Slurm Job Script Templates
The following sections offer Slurm job script templates and descriptions for various use cases on CARC high-performance computing (HPC) clusters.
If you’re not familiar with the Slurm job scheduler or submitting jobs, please see the guide for Running Jobs.
The Slurm option --cpus-per-task
refers to logical CPUs. On CARC clusters, compute nodes have two sockets with one physical multi-core processor per socket, such that 1 logical CPU = 1 core = 1 thread. These terms may be used interchangeably.
0.0.1 Single-threaded jobs
A single-threaded (or single-core or serial) job uses 1 CPU (core/thread) on 1 compute node. This is the most basic job that can be submitted, but it does not fully utilize the compute resources available on CARC HPC clusters.
An example job script:
#!/bin/bash
#SBATCH --account=<project_id>
#SBATCH --partition=main
#SBATCH --nodes=1
#SBATCH --ntasks=1
#SBATCH --cpus-per-task=1
#SBATCH --mem=8G
#SBATCH --time=1:00:00
module purge
module load julia/1.9.3
julia script.jl
The --cpus-per-task
option requests the specified number of CPUs. There is 1 thread per CPU, so only 1 CPU is needed for a single-threaded job.
0.0.2 Multi-threaded jobs
A multi-threaded (or multi-core or multi-process) job uses multiple CPUs (cores/threads) with shared memory on 1 compute node. This is a common use case as it enables basic parallel computing.
An example job script:
#!/bin/bash
#SBATCH --account=<project_id>
#SBATCH --partition=main
#SBATCH --nodes=1
#SBATCH --ntasks=1
#SBATCH --cpus-per-task=16
#SBATCH --mem=32G
#SBATCH --time=1:00:00
module purge
module load julia/1.9.3
julia --threads $SLURM_CPUS_PER_TASK script.jl
The --cpus-per-task
option requests the specified number of CPUs. There is 1 thread per CPU, so multi-threaded jobs require more than 1 CPU. The number of CPUs and amount of memory that can be used varies across compute nodes. For more details, see the Discovery resource overview or the Endeavour resource overview.

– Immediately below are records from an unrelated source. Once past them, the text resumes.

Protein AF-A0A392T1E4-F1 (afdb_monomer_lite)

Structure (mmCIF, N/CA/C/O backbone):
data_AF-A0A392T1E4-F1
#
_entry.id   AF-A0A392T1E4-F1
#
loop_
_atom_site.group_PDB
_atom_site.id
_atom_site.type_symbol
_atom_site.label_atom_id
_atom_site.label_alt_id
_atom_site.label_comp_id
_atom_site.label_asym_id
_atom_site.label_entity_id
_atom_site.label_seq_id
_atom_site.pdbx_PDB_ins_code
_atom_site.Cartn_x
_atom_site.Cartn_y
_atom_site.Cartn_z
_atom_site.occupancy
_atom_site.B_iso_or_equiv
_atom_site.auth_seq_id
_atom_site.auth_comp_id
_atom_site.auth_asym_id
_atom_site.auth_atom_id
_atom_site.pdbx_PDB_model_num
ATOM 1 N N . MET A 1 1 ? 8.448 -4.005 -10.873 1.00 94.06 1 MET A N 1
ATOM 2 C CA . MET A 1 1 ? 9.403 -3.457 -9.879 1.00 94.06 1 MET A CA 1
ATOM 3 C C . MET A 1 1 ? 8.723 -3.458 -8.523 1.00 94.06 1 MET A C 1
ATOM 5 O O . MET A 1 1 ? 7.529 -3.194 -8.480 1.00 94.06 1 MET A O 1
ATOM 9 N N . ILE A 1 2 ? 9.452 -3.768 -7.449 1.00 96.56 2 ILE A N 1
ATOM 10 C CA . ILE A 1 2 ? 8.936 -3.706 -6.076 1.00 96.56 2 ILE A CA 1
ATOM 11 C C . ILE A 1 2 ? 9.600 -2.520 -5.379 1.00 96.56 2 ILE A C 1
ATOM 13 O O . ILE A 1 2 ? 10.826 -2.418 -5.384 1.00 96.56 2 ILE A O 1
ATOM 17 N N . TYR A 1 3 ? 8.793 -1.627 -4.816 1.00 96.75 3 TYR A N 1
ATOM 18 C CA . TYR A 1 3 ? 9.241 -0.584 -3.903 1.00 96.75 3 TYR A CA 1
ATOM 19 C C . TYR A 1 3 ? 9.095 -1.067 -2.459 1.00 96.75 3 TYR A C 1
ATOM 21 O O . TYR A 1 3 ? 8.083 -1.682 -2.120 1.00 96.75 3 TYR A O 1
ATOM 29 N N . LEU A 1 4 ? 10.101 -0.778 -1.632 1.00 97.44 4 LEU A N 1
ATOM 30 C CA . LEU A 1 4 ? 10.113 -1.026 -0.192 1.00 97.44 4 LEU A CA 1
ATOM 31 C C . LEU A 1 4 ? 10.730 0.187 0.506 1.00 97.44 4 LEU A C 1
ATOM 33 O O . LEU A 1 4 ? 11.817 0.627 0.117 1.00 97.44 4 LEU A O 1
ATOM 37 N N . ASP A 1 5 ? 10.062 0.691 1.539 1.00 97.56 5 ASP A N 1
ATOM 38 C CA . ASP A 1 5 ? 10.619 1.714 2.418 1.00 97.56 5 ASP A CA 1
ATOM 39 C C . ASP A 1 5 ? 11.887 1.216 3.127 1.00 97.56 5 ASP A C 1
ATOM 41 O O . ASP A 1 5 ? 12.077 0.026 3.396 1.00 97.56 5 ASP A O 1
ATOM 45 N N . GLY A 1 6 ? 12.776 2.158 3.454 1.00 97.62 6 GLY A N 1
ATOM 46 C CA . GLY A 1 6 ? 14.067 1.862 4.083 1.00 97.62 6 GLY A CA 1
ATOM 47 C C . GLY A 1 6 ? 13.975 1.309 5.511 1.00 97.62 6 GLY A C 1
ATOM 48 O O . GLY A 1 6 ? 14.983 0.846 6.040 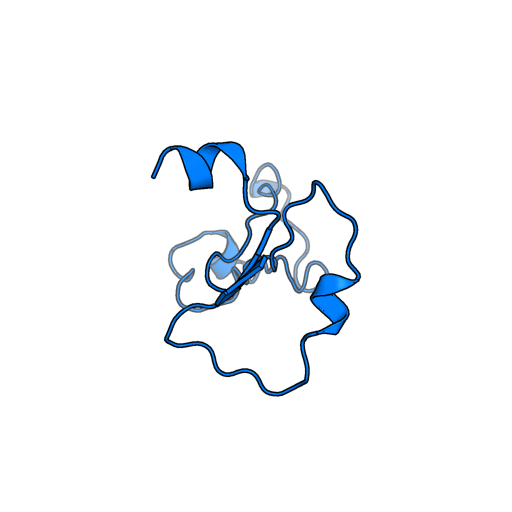1.00 97.62 6 GLY A O 1
ATOM 49 N N . ASP A 1 7 ? 12.799 1.360 6.134 1.00 96.25 7 ASP A N 1
ATOM 50 C CA . ASP A 1 7 ? 12.504 0.830 7.467 1.00 96.25 7 ASP A CA 1
ATOM 51 C C . ASP A 1 7 ? 11.700 -0.486 7.440 1.00 96.25 7 ASP A C 1
ATOM 53 O O . ASP A 1 7 ? 11.282 -0.977 8.491 1.00 96.25 7 ASP A O 1
ATOM 57 N N . ILE A 1 8 ? 11.536 -1.110 6.267 1.00 96.12 8 ILE A N 1
ATOM 58 C CA . ILE A 1 8 ? 10.888 -2.419 6.132 1.00 96.12 8 ILE A CA 1
ATOM 59 C C . ILE A 1 8 ? 11.881 -3.561 6.357 1.00 96.12 8 ILE A C 1
ATOM 61 O O . ILE A 1 8 ? 12.972 -3.608 5.788 1.00 96.12 8 ILE A O 1
ATOM 65 N N . GLN A 1 9 ? 11.444 -4.558 7.129 1.00 96.88 9 GLN A N 1
ATOM 66 C CA . GLN A 1 9 ? 12.101 -5.857 7.230 1.00 96.88 9 GLN A CA 1
ATOM 67 C C . GLN A 1 9 ? 11.264 -6.932 6.525 1.00 96.88 9 GLN A C 1
ATOM 69 O O . GLN A 1 9 ? 10.075 -7.087 6.797 1.00 96.88 9 GLN A O 1
ATOM 74 N N . VAL A 1 10 ? 11.900 -7.702 5.640 1.00 96.31 10 VAL A N 1
ATOM 75 C CA . VAL A 1 10 ? 11.269 -8.798 4.892 1.00 96.31 10 VAL A CA 1
ATOM 76 C C . VAL A 1 10 ? 11.606 -10.130 5.566 1.00 96.31 10 VAL A C 1
ATOM 78 O O . VAL A 1 10 ? 12.778 -10.444 5.768 1.00 96.31 10 VAL A O 1
ATOM 81 N N . PHE A 1 11 ? 10.581 -10.903 5.932 1.00 96.75 11 PHE A N 1
ATOM 82 C CA . PHE A 1 11 ? 10.734 -12.161 6.680 1.00 96.75 11 PHE A CA 1
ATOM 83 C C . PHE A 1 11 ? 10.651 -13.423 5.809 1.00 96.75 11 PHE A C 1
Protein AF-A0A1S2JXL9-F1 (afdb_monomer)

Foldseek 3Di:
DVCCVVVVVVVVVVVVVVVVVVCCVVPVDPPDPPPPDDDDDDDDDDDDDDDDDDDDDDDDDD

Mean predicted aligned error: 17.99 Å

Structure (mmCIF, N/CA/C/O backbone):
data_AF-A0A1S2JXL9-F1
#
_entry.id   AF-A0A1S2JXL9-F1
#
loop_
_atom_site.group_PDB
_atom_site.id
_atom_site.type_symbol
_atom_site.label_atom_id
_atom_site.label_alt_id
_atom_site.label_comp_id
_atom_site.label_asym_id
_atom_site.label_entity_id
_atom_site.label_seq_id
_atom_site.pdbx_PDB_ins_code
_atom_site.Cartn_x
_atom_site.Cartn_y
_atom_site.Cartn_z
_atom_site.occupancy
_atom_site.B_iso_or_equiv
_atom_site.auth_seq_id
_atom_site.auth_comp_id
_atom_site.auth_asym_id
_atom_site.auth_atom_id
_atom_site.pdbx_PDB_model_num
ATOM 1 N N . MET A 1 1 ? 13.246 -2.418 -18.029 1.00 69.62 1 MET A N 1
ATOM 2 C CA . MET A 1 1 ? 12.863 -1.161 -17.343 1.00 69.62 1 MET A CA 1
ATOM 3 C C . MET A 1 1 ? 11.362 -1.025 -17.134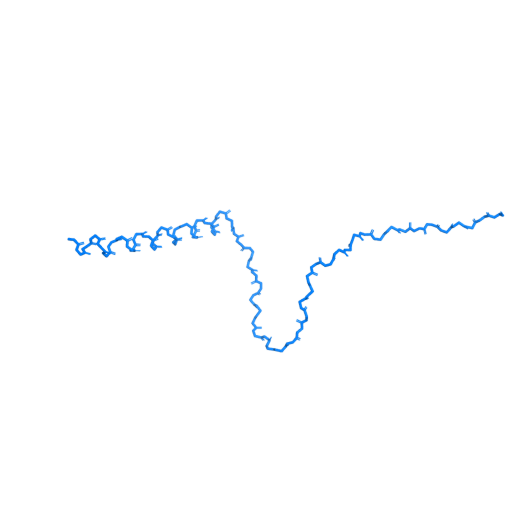 1.00 69.62 1 MET A C 1
ATOM 5 O O . MET A 1 1 ? 10.971 -0.754 -16.010 1.00 69.62 1 MET A O 1
ATOM 9 N N . ILE A 1 2 ? 10.525 -1.273 -18.151 1.00 87.38 2 ILE A N 1
ATOM 10 C CA . ILE A 1 2 ? 9.057 -1.164 -18.028 1.00 87.38 2 ILE A CA 1
ATOM 11 C C . ILE A 1 2 ? 8.477 -2.005 -16.876 1.00 87.38 2 ILE A C 1
ATOM 13 O O . ILE A 1 2 ? 7.620 -1.538 -16.143 1.00 87.38 2 ILE A O 1
ATOM 17 N N . VAL A 1 3 ? 9.022 -3.205 -16.649 1.00 89.31 3 VAL A N 1
ATOM 18 C CA . VAL A 1 3 ? 8.591 -4.096 -15.562 1.00 89.31 3 VAL A CA 1
ATOM 19 C C . VAL A 1 3 ? 8.775 -3.440 -14.197 1.00 89.31 3 VAL A C 1
ATOM 21 O O . VAL A 1 3 ? 7.864 -3.472 -13.389 1.00 89.31 3 VAL A O 1
ATOM 24 N N . VAL A 1 4 ? 9.915 -2.787 -13.955 1.00 89.88 4 VAL A N 1
ATOM 25 C CA . VAL A 1 4 ? 10.184 -2.093 -12.684 1.00 89.88 4 VAL A CA 1
ATOM 26 C C . VAL A 1 4 ? 9.248 -0.896 -12.515 1.00 89.88 4 VAL A C 1
ATOM 28 O O . VAL A 1 4 ? 8.714 -0.686 -11.431 1.00 89.88 4 VAL A O 1
ATOM 31 N N . ALA A 1 5 ? 8.998 -0.155 -13.598 1.00 91.31 5 ALA A N 1
ATOM 32 C CA . ALA A 1 5 ? 8.087 0.986 -13.592 1.00 91.31 5 ALA A CA 1
ATOM 33 C C . ALA A 1 5 ? 6.628 0.588 -13.303 1.00 91.31 5 ALA A C 1
ATOM 35 O O . ALA A 1 5 ? 5.905 1.366 -12.693 1.00 91.31 5 ALA A O 1
ATOM 36 N N . LEU A 1 6 ? 6.209 -0.616 -13.704 1.00 92.38 6 LEU A N 1
ATOM 37 C CA . LEU A 1 6 ? 4.885 -1.166 -13.391 1.00 92.38 6 LEU A CA 1
ATOM 38 C C . LEU A 1 6 ? 4.845 -1.868 -12.026 1.00 92.38 6 LEU A C 1
ATOM 40 O O . LEU A 1 6 ? 3.816 -1.866 -11.361 1.00 92.38 6 LEU A O 1
ATOM 44 N N . LEU A 1 7 ? 5.963 -2.442 -11.585 1.00 94.75 7 LEU A N 1
ATOM 45 C CA . LEU A 1 7 ? 6.056 -3.158 -10.315 1.00 94.75 7 LEU A CA 1
ATOM 46 C C . LEU A 1 7 ? 6.036 -2.205 -9.116 1.00 94.75 7 LEU A C 1
ATOM 48 O O . LEU A 1 7 ? 5.377 -2.491 -8.120 1.00 94.75 7 LEU A O 1
ATOM 52 N N . LEU A 1 8 ? 6.728 -1.068 -9.215 1.00 94.81 8 LEU A N 1
ATOM 53 C CA . LEU A 1 8 ? 6.794 -0.072 -8.146 1.00 94.81 8 LEU A CA 1
ATOM 54 C C . LEU A 1 8 ? 5.407 0.431 -7.682 1.00 94.81 8 LEU A C 1
ATOM 56 O O . LEU A 1 8 ? 5.144 0.369 -6.482 1.00 94.81 8 LEU A O 1
ATOM 60 N N . PRO A 1 9 ? 4.491 0.881 -8.565 1.00 93.94 9 PRO A N 1
ATOM 61 C CA . PRO A 1 9 ? 3.165 1.331 -8.140 1.00 93.94 9 PRO A CA 1
ATOM 62 C C . PRO A 1 9 ? 2.309 0.200 -7.554 1.00 93.94 9 PRO A C 1
ATOM 64 O O . PRO A 1 9 ? 1.587 0.433 -6.587 1.00 93.94 9 PRO A O 1
ATOM 67 N N . VAL A 1 10 ? 2.420 -1.027 -8.079 1.00 96.56 10 VAL A N 1
ATOM 68 C CA . VAL A 1 10 ? 1.714 -2.199 -7.527 1.00 96.56 10 VAL A CA 1
ATOM 69 C C . VAL A 1 10 ? 2.201 -2.509 -6.113 1.00 96.56 10 VAL A C 1
ATOM 71 O O . VAL A 1 10 ? 1.387 -2.747 -5.223 1.00 96.56 10 VAL A O 1
ATOM 74 N N . LEU A 1 11 ? 3.515 -2.455 -5.884 1.00 96.56 11 LEU A N 1
ATOM 75 C CA . LEU A 1 11 ? 4.100 -2.687 -4.566 1.00 96.56 11 LEU A CA 1
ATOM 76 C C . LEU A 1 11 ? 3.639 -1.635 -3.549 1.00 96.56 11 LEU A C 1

Please note that you may have to modify your scripts and programs to explicitly use multiple CPUs (cores/threads), depending on the application or programming language you are using.

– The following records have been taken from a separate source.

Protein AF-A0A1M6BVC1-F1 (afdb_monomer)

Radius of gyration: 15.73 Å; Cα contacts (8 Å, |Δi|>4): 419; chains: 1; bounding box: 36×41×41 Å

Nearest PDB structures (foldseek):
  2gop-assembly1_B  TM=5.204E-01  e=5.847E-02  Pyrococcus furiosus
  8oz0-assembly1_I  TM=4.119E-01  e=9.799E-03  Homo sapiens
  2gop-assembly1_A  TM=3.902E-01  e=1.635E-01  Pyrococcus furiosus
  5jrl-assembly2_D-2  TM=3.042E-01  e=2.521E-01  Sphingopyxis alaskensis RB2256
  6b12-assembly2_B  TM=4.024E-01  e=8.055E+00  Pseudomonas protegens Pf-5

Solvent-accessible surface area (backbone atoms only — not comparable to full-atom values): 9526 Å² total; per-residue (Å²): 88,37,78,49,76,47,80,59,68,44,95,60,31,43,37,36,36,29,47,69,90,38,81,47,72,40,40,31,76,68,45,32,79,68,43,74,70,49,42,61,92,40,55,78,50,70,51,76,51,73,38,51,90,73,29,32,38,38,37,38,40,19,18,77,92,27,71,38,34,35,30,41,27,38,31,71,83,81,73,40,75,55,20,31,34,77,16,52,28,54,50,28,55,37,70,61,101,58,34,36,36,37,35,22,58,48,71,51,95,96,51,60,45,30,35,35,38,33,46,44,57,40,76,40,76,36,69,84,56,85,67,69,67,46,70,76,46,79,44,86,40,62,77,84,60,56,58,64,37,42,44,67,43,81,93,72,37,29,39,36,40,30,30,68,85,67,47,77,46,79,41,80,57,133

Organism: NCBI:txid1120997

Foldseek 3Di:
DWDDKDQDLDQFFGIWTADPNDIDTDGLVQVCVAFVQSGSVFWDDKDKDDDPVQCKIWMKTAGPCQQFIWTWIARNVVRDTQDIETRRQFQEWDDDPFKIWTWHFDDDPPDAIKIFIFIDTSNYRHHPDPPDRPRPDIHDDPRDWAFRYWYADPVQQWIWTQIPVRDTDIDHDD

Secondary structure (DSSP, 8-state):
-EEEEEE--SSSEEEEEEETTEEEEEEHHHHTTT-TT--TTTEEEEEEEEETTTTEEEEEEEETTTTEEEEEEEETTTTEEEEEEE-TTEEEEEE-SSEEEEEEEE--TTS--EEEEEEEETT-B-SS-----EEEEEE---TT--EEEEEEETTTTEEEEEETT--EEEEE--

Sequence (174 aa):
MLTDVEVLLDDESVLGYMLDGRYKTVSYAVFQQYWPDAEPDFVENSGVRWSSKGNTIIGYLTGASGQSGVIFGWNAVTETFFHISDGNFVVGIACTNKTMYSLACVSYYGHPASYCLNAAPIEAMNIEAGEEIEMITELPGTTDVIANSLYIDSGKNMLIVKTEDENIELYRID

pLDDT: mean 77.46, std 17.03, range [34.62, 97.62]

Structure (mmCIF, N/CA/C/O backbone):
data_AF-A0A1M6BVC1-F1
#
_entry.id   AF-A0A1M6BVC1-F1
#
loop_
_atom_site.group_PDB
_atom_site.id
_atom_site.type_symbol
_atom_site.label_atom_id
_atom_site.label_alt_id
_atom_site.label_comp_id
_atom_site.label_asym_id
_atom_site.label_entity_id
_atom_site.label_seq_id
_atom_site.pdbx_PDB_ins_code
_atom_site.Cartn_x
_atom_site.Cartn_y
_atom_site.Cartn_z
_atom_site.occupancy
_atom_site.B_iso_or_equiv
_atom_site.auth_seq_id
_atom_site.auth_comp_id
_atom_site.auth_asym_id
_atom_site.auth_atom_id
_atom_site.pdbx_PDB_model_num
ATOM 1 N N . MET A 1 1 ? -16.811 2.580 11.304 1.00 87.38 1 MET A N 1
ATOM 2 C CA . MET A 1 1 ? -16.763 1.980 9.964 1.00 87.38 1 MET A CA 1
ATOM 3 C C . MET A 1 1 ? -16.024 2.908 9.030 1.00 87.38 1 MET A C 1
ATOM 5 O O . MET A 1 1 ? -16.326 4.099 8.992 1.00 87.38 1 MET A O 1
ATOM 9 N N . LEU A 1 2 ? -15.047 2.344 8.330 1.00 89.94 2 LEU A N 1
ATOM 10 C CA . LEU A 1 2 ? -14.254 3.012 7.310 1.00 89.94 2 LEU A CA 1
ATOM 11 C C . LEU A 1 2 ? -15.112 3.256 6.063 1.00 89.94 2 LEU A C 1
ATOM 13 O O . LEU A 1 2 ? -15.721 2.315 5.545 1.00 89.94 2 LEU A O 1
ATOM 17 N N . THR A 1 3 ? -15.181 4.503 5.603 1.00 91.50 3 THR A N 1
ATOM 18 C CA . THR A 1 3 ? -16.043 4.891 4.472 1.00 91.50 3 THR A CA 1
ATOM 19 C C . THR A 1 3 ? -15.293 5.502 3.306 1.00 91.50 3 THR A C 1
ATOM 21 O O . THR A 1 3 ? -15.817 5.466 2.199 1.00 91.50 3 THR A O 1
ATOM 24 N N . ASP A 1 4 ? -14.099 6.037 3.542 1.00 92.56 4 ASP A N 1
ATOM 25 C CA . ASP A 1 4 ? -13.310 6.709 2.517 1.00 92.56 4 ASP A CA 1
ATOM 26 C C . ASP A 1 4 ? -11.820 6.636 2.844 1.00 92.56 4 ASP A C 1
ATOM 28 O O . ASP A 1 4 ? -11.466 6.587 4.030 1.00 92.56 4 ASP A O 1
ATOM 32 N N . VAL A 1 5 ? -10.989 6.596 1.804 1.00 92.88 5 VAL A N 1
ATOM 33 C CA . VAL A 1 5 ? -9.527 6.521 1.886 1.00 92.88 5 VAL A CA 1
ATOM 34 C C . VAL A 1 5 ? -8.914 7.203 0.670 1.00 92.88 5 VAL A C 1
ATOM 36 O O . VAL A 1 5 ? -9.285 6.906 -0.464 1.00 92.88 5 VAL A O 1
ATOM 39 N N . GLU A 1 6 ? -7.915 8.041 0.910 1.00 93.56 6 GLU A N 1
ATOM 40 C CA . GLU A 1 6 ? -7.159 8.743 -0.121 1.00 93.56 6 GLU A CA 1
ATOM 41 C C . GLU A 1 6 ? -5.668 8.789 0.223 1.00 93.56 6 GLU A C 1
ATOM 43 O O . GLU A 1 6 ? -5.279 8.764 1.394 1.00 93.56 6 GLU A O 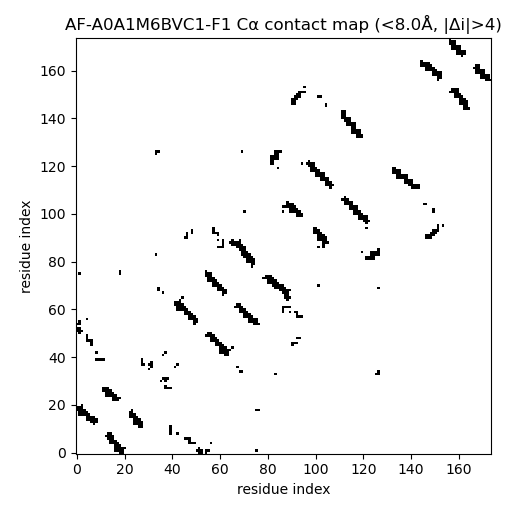1
ATOM 48 N N . VAL A 1 7 ? -4.834 8.869 -0.809 1.00 92.12 7 VAL A N 1
ATOM 49 C CA . VAL A 1 7 ? -3.417 9.213 -0.662 1.00 92.12 7 VAL A CA 1
ATOM 50 C C . VAL A 1 7 ? -3.305 10.731 -0.770 1.00 92.12 7 VAL A C 1
ATOM 52 O O . VAL A 1 7 ? -3.816 11.304 -1.729 1.00 92.12 7 VAL A O 1
ATOM 55 N N . LEU A 1 8 ? -2.676 11.368 0.218 1.00 91.69 8 LEU A N 1
ATOM 56 C CA . LEU A 1 8 ? -2.559 12.827 0.297 1.00 91.69 8 LEU A CA 1
ATOM 57 C C . LEU A 1 8 ? -1.256 13.338 -0.316 1.00 91.69 8 LEU A C 1
ATOM 59 O O . LEU A 1 8 ? -1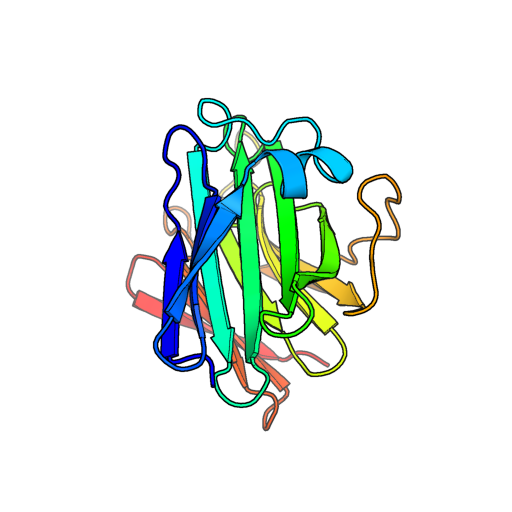.297 14.233 -1.154 1.00 91.69 8 LEU A O 1
ATOM 63 N N . LEU A 1 9 ? -0.127 12.749 0.090 1.00 88.94 9 LEU A N 1
ATOM 64 C CA . LEU A 1 9 ? 1.229 13.192 -0.262 1.00 88.94 9 LEU A CA 1
ATOM 65 C C . LEU A 1 9 ? 1.412 14.716 -0.136 1.00 88.94 9 LEU A C 1
ATOM 67 O O . LEU A 1 9 ? 1.947 15.363 -1.033 1.00 88.94 9 LEU A O 1
ATOM 71 N N . ASP A 1 10 ? 0.929 15.288 0.970 1.00 91.00 10 ASP A N 1
ATOM 72 C CA . ASP A 1 10 ? 1.186 16.689 1.321 1.00 91.00 10 ASP A CA 1
ATOM 73 C C . ASP A 1 10 ? 2.459 16.814 2.183 1.00 91.00 10 ASP A C 1
ATOM 75 O O . ASP A 1 10 ? 3.210 15.851 2.330 1.00 91.00 10 ASP A O 1
ATOM 79 N N . ASP A 1 11 ? 2.727 17.994 2.746 1.00 90.44 11 ASP A N 1
ATOM 80 C CA . ASP A 1 11 ? 3.944 18.253 3.531 1.00 90.44 11 ASP A CA 1
ATOM 81 C C . ASP A 1 11 ? 4.020 17.439 4.844 1.00 90.44 11 ASP A C 1
ATOM 83 O O . ASP A 1 11 ? 5.096 17.297 5.427 1.00 90.44 11 ASP A O 1
ATOM 87 N N . GLU A 1 12 ? 2.895 16.914 5.346 1.00 91.50 12 GLU A N 1
ATOM 88 C CA . GLU A 1 12 ? 2.810 16.274 6.667 1.00 91.50 12 GLU A CA 1
ATOM 89 C C . GLU A 1 12 ? 2.254 14.843 6.619 1.00 91.50 12 GLU A C 1
ATOM 91 O O . GLU A 1 12 ? 2.596 14.013 7.472 1.00 91.50 12 GLU A O 1
ATOM 96 N N . SER A 1 13 ? 1.403 14.536 5.640 1.00 94.69 13 SER A N 1
ATOM 97 C CA . SER A 1 13 ? 0.535 13.363 5.615 1.00 94.69 13 SER A CA 1
ATOM 98 C C . SER A 1 13 ? 0.669 12.535 4.342 1.00 94.69 13 SER A C 1
ATOM 100 O O . SER A 1 13 ? 0.686 13.035 3.220 1.00 94.69 13 SER A O 1
ATOM 102 N N . VAL A 1 14 ? 0.668 11.217 4.535 1.00 93.81 14 VAL A N 1
ATOM 103 C CA . VAL A 1 14 ? 0.681 10.225 3.455 1.00 93.81 14 VAL A CA 1
ATOM 104 C C . VAL A 1 14 ? -0.739 9.761 3.137 1.00 93.81 14 VAL A C 1
ATOM 106 O O . VAL A 1 14 ? -1.123 9.665 1.974 1.00 93.81 14 VAL A O 1
ATOM 109 N N . LEU A 1 15 ? -1.536 9.474 4.169 1.00 95.88 15 LEU A N 1
ATOM 110 C CA . LEU A 1 15 ? -2.835 8.813 4.040 1.00 95.88 15 LEU A CA 1
ATOM 111 C C . LEU A 1 15 ? -3.922 9.622 4.742 1.00 95.88 15 LEU A C 1
ATOM 113 O O . LEU A 1 15 ? -3.751 9.980 5.905 1.00 95.88 15 LEU A O 1
ATOM 117 N N . GLY A 1 16 ? -5.055 9.827 4.075 1.00 96.81 16 GLY A N 1
ATOM 118 C CA . GLY A 1 16 ? -6.291 10.350 4.655 1.00 96.81 16 GLY A CA 1
ATOM 119 C C . GLY A 1 16 ? -7.371 9.271 4.685 1.00 96.81 16 GLY A C 1
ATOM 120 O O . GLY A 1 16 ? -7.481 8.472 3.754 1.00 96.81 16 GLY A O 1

Some compiled programming languages like C, C++, and Fortran use OpenMP for multi-threading. In these cases, you should compile your programs with an openmp
flag and explicitly set the environment variable OMP_NUM_THREADS
(number of threads to parallelize over) in your job scripts. The OMP_NUM_THREADS
count should equal the requested --cpus-per-task
option in the job script. You can use the Slurm-provided environment variable SLURM_CPUS_PER_TASK
to set OMP_NUM_THREADS
.
An example job script using OpenMP:
#!/bin/bash
#SBATCH --account=<project_id>
#SBATCH --partition=main
#SBATCH --nodes=1
#SBATCH --ntasks=1
#SBATCH --cpus-per-task=16
#SBATCH --mem=32G
#SBATCH --time=1:00:00
module purge
module load gcc/11.3.0
ulimit -s unlimited
export OMP_NUM_THREADS=$SLURM_CPUS_PER_TASK
./omp_program
Keep in mind that your project accounts are charged based on resources allocated, so only request as many CPUs and as much memory as needed. You may need to experiment with the requests and monitor your job to find the optimal resource requests. Also keep in mind that requesting fewer resources will typically result in shorter job queue times.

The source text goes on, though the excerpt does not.